Saved data entries:
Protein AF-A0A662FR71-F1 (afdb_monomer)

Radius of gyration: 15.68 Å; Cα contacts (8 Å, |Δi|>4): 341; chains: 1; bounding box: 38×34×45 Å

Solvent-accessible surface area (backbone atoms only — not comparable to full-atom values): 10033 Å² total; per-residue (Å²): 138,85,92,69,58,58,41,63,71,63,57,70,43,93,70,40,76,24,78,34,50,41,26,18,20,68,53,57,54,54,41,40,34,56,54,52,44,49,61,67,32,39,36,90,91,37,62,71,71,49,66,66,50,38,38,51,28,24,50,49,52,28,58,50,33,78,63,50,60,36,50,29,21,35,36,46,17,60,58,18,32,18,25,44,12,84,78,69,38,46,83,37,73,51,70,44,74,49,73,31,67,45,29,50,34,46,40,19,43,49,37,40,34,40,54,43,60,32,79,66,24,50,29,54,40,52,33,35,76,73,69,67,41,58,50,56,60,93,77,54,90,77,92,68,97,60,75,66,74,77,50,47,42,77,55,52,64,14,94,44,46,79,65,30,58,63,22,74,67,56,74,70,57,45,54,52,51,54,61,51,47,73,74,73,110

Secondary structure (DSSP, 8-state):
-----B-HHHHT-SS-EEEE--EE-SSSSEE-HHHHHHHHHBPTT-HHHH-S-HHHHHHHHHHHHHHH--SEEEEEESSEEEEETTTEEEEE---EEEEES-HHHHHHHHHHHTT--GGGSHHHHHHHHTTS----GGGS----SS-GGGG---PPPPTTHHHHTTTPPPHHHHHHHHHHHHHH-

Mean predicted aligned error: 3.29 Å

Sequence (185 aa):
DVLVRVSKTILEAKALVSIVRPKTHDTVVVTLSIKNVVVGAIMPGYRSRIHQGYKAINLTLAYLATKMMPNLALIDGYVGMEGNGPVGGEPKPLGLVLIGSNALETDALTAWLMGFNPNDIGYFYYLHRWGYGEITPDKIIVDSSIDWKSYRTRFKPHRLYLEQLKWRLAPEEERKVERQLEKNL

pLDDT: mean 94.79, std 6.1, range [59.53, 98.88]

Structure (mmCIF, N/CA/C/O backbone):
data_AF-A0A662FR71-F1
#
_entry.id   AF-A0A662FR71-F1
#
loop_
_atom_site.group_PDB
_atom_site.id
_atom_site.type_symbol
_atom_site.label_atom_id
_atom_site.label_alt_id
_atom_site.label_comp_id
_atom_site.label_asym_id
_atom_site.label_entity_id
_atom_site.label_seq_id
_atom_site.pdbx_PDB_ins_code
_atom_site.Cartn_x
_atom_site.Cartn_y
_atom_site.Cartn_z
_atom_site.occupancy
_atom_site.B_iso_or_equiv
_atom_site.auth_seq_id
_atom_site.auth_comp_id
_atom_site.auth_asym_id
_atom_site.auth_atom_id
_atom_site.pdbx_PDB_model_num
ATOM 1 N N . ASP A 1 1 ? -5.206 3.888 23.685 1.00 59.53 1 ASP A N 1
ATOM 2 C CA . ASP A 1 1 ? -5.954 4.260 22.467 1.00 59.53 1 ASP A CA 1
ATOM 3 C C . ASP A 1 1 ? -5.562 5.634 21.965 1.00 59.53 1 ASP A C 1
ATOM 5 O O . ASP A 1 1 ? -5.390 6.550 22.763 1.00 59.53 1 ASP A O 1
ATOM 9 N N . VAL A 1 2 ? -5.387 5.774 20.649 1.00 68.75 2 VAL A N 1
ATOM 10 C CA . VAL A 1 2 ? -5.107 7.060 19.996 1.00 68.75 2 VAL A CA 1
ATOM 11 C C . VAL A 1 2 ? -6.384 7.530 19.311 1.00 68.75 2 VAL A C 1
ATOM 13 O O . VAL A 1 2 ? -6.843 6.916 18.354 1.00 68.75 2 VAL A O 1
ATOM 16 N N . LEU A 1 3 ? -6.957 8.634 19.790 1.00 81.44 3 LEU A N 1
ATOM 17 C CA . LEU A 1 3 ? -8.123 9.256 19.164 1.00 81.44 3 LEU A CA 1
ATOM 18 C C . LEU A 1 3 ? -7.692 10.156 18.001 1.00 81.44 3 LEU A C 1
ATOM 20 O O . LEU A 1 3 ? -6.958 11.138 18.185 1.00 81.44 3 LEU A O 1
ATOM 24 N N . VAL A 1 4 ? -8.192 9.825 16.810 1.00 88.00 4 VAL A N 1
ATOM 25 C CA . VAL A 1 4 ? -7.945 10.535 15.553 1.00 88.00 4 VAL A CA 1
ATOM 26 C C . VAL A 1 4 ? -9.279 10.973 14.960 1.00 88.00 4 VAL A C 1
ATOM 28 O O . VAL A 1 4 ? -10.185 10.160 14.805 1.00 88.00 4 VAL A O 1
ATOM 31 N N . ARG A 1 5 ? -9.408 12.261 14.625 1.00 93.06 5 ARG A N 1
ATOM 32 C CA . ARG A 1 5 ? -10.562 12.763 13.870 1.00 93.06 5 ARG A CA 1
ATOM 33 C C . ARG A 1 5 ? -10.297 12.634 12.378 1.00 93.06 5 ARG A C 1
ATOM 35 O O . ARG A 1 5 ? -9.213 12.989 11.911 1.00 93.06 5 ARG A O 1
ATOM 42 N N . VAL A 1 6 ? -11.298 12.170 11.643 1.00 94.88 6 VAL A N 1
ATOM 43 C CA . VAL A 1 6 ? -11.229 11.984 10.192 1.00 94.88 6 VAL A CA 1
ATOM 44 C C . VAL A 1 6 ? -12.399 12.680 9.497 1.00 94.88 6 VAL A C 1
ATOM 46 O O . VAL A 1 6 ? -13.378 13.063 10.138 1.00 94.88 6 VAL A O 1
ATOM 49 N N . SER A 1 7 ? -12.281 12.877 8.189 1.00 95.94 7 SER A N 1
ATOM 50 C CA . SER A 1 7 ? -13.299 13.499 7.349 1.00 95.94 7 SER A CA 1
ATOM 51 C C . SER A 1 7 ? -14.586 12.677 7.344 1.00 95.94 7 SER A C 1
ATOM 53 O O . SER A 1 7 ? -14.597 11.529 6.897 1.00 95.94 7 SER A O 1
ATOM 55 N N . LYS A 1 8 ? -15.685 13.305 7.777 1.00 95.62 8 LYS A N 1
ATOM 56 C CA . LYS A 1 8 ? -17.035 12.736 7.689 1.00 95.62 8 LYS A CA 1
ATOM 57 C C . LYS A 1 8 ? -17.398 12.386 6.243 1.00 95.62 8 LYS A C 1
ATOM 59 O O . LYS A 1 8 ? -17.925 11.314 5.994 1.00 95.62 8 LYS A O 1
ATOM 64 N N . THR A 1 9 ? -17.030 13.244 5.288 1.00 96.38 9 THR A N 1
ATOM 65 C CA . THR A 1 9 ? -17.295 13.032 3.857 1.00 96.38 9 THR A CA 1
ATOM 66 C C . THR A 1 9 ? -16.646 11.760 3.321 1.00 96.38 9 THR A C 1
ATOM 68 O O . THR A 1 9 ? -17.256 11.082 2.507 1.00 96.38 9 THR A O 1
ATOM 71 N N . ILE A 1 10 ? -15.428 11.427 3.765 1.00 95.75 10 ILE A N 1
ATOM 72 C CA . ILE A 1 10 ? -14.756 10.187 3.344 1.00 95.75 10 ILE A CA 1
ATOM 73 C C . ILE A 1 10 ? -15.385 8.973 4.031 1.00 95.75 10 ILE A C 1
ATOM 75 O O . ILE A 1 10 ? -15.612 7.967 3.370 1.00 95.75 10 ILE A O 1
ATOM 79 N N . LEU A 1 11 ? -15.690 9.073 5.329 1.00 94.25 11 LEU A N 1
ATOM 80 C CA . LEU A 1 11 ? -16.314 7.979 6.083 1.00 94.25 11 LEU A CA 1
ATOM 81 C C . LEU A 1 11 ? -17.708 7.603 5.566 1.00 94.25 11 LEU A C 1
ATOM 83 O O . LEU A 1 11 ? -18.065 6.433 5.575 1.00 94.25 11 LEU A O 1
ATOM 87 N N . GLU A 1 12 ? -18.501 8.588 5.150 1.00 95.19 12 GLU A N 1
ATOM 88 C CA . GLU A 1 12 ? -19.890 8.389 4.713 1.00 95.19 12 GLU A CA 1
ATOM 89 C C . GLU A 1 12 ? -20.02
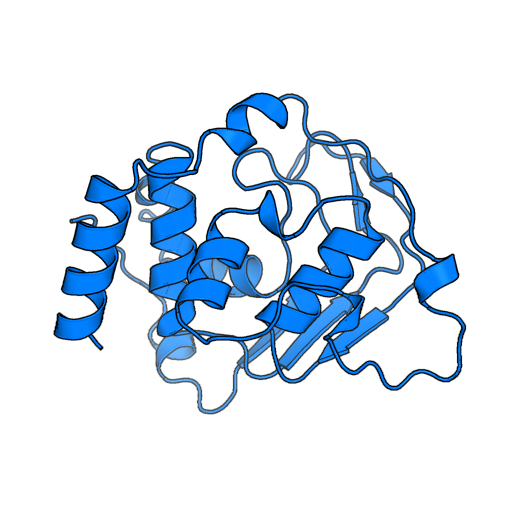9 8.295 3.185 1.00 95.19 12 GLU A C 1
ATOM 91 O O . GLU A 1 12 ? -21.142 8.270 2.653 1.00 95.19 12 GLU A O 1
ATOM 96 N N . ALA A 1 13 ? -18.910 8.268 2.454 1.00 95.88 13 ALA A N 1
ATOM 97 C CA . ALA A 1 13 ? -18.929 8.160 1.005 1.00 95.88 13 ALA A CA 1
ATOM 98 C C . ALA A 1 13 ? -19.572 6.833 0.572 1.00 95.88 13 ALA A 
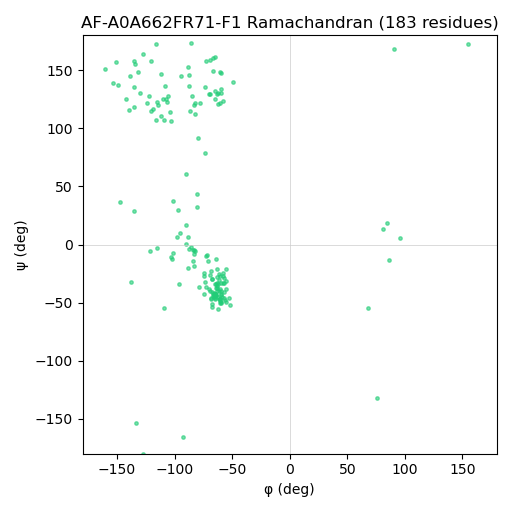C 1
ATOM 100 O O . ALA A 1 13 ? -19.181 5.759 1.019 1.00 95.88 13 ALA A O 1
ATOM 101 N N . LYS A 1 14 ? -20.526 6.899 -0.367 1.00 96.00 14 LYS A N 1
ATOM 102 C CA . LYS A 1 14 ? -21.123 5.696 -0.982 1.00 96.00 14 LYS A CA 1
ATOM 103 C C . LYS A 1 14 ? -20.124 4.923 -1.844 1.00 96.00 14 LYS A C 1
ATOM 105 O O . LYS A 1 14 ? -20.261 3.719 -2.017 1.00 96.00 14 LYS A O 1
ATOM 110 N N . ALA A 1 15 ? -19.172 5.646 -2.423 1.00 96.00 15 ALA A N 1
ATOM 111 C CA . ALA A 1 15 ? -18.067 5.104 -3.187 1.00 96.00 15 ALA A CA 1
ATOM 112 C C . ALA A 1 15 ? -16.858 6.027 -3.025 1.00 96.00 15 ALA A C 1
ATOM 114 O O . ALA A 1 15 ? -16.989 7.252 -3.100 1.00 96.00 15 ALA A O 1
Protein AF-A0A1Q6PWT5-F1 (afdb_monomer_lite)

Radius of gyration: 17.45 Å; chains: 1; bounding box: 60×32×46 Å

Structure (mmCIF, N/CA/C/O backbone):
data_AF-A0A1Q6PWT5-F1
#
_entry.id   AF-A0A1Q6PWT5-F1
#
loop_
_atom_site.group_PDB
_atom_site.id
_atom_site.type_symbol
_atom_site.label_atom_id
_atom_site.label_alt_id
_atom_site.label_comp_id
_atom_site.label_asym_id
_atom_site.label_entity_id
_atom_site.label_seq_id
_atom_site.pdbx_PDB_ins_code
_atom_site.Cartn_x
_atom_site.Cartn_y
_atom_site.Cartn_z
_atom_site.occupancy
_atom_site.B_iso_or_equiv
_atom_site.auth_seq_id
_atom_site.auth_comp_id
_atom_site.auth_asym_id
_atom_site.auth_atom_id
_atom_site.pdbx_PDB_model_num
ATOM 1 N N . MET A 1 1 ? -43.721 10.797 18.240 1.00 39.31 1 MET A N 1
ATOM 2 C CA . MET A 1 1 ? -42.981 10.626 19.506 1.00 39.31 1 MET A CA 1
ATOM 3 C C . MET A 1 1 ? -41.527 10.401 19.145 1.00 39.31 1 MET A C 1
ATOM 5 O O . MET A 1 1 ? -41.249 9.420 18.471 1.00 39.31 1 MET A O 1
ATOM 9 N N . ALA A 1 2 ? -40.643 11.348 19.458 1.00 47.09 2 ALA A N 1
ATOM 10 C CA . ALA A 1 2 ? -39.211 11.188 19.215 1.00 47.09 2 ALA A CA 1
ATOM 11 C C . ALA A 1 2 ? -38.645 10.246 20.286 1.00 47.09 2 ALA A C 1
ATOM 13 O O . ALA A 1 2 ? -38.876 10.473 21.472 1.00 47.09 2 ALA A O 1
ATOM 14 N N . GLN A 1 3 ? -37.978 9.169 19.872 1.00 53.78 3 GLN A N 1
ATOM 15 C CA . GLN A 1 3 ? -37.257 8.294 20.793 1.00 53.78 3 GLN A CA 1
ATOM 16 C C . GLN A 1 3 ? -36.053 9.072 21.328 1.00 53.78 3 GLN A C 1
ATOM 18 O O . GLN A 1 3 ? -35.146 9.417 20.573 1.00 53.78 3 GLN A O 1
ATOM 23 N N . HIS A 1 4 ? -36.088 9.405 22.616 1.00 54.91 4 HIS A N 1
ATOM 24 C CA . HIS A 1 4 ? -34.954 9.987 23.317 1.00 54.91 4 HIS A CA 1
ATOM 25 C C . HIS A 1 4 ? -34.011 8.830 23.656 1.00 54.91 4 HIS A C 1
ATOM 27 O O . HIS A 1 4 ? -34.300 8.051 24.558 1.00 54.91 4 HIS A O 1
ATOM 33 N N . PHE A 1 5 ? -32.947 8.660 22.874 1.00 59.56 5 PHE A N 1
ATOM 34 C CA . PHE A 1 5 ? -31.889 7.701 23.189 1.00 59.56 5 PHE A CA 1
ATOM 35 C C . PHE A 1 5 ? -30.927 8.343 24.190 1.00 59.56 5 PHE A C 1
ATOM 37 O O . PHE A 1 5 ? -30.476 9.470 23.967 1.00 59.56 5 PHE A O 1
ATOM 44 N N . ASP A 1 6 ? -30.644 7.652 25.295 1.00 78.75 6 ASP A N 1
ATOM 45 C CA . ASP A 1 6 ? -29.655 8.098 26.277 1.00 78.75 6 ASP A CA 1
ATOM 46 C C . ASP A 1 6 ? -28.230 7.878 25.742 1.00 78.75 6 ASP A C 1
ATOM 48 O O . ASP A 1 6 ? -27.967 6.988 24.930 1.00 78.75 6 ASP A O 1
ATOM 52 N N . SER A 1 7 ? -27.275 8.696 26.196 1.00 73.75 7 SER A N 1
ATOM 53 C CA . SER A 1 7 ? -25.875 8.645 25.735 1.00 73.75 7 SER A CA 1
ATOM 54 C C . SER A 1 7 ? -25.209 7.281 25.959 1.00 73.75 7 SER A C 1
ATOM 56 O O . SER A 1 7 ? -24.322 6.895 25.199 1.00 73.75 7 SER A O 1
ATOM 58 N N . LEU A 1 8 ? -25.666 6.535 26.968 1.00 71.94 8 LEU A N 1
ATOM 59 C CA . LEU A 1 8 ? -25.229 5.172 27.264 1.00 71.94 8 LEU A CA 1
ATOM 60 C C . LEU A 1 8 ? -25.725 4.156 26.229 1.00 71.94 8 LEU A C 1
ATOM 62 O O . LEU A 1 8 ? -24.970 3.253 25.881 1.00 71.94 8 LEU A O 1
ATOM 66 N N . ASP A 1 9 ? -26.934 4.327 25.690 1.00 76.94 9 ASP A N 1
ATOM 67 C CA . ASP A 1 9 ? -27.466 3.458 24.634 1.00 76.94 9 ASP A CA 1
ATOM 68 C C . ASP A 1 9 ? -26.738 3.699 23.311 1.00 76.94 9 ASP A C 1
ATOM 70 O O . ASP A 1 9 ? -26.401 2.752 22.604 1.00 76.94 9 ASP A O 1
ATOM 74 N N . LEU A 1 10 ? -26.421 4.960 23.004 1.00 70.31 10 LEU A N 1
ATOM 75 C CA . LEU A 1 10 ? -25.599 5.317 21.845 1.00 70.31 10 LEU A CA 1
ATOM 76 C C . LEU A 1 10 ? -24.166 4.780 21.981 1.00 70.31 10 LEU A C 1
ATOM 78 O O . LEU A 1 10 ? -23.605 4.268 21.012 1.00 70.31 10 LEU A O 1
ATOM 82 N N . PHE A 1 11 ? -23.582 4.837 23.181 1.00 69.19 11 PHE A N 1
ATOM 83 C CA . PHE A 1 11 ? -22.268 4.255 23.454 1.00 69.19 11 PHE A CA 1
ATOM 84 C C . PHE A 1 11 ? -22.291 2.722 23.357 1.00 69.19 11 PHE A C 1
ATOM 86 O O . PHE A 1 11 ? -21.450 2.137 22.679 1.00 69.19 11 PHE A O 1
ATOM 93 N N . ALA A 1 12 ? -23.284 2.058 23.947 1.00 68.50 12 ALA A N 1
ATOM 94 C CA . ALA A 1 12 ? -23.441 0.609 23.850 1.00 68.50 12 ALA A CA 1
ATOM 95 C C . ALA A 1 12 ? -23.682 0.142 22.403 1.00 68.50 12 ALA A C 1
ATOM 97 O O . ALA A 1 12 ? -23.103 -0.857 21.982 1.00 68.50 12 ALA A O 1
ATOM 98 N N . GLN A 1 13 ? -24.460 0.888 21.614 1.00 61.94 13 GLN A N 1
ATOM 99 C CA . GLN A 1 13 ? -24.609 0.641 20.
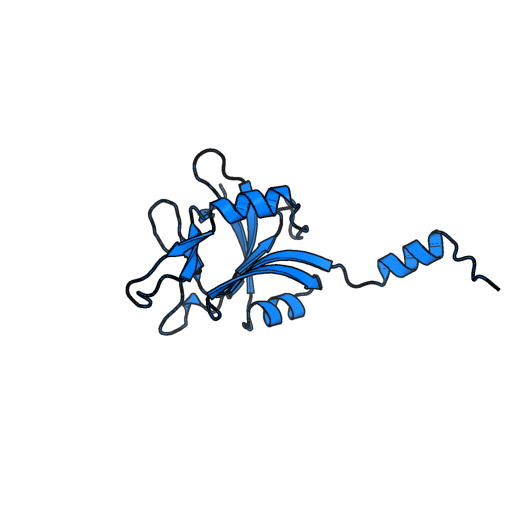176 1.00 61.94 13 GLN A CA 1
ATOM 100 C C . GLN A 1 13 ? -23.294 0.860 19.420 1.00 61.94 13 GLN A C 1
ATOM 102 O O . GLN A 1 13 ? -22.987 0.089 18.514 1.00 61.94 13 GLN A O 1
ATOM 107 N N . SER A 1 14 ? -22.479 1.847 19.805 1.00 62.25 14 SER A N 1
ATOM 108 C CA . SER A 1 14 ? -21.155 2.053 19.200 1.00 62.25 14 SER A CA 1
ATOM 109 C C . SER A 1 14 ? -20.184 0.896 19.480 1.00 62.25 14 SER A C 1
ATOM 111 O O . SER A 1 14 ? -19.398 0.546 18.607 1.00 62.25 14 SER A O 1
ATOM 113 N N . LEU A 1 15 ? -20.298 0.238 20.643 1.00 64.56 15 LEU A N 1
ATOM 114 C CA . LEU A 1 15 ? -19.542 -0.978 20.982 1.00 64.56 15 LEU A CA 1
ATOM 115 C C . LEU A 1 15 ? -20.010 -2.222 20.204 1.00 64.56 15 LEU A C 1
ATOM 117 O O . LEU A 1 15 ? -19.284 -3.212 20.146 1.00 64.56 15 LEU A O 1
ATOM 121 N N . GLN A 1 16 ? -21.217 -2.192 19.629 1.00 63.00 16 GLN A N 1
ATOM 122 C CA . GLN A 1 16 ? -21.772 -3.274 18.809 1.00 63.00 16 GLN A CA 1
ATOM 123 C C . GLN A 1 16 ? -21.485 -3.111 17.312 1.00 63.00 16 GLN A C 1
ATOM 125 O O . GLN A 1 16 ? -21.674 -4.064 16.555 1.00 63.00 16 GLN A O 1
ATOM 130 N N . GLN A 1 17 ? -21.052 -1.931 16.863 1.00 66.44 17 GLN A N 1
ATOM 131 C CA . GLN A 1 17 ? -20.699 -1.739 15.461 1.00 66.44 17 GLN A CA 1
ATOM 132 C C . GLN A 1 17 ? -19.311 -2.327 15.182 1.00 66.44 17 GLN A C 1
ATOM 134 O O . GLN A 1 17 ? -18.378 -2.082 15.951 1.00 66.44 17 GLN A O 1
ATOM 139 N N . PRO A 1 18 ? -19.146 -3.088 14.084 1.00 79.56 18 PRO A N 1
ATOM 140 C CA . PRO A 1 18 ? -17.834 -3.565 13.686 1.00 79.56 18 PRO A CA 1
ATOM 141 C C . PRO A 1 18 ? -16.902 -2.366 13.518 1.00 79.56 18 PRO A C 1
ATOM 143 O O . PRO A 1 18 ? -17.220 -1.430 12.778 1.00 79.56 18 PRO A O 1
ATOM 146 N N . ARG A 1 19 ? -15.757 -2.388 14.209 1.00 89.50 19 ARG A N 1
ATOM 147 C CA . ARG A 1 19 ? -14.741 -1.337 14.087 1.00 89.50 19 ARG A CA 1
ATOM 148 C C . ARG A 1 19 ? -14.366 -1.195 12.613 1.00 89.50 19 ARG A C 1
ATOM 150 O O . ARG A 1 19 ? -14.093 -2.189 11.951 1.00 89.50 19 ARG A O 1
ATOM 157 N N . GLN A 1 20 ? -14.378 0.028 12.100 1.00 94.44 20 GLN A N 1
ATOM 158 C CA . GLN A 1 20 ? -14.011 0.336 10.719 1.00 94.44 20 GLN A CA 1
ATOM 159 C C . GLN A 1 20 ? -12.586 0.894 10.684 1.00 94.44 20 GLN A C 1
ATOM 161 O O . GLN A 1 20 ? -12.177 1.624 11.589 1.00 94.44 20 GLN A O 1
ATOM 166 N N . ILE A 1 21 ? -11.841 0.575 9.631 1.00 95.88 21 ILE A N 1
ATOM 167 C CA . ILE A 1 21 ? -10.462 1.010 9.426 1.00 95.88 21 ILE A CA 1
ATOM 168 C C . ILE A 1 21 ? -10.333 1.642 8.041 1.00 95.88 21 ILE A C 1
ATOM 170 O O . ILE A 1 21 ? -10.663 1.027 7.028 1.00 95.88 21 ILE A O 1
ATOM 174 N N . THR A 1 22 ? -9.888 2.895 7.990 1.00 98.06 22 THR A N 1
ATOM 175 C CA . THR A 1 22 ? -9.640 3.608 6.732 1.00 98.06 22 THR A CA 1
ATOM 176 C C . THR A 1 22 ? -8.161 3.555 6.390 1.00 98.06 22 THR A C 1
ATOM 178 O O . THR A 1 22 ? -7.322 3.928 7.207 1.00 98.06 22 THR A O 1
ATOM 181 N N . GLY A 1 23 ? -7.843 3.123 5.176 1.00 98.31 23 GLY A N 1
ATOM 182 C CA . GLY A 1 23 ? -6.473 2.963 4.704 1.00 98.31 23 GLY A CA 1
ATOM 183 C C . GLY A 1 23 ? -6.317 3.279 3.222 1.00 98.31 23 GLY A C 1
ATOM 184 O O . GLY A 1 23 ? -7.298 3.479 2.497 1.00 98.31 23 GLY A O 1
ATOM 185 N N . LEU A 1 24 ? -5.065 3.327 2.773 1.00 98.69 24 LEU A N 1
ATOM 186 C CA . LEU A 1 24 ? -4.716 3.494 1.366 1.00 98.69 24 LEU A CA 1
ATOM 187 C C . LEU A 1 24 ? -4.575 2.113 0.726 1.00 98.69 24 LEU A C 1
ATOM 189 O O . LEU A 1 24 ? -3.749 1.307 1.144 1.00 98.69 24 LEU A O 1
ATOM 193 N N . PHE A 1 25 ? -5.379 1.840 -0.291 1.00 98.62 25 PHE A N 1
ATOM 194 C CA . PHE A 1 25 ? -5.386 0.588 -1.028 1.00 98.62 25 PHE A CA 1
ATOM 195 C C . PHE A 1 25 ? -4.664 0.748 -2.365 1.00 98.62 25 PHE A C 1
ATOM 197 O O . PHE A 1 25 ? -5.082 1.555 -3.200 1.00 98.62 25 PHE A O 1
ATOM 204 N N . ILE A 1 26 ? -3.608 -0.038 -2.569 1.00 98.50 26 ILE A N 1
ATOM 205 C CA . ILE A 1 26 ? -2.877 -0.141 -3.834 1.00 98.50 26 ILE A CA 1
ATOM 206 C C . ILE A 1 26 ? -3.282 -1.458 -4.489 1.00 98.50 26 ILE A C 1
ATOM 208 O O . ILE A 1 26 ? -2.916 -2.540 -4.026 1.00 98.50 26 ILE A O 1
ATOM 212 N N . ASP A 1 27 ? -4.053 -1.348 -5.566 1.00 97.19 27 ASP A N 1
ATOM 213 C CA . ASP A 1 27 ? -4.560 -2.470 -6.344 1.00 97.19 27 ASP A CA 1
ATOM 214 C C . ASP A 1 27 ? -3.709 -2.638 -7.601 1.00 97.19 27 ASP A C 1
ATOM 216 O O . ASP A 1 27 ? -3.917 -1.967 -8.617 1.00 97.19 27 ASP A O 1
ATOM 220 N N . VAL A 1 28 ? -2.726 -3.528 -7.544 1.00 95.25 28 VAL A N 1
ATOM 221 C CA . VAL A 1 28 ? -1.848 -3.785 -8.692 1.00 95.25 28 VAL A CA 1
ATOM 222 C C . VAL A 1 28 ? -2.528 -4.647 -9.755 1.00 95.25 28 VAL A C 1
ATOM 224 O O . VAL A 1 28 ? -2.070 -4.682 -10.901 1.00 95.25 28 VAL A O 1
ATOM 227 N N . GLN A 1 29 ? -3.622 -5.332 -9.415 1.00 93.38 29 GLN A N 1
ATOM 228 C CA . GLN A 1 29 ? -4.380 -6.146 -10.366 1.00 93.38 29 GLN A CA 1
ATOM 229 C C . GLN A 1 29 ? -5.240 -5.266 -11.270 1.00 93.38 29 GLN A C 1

How to complete this task: The lines above from the one with "ATOM 206 C C" through the one with "ATOM 214 C C" are to be duplicated exactly, ends included, with nothing added.

Task output:
ATOM 206 C C . ILE A 1 26 ? -3.282 -1.458 -4.489 1.00 98.50 26 ILE A C 1
ATOM 208 O O . ILE A 1 26 ? -2.916 -2.540 -4.026 1.00 98.50 26 ILE A O 1
ATOM 212 N N . ASP A 1 27 ? -4.053 -1.348 -5.566 1.00 97.19 27 ASP A N 1
ATOM 213 C CA . ASP A 1 27 ? -4.560 -2.470 -6.344 1.00 97.19 27 ASP A CA 1
ATOM 214 C C . ASP A 1 27 ? -3.709 -2.638 -7.601 1.00 97.19 27 ASP A C 1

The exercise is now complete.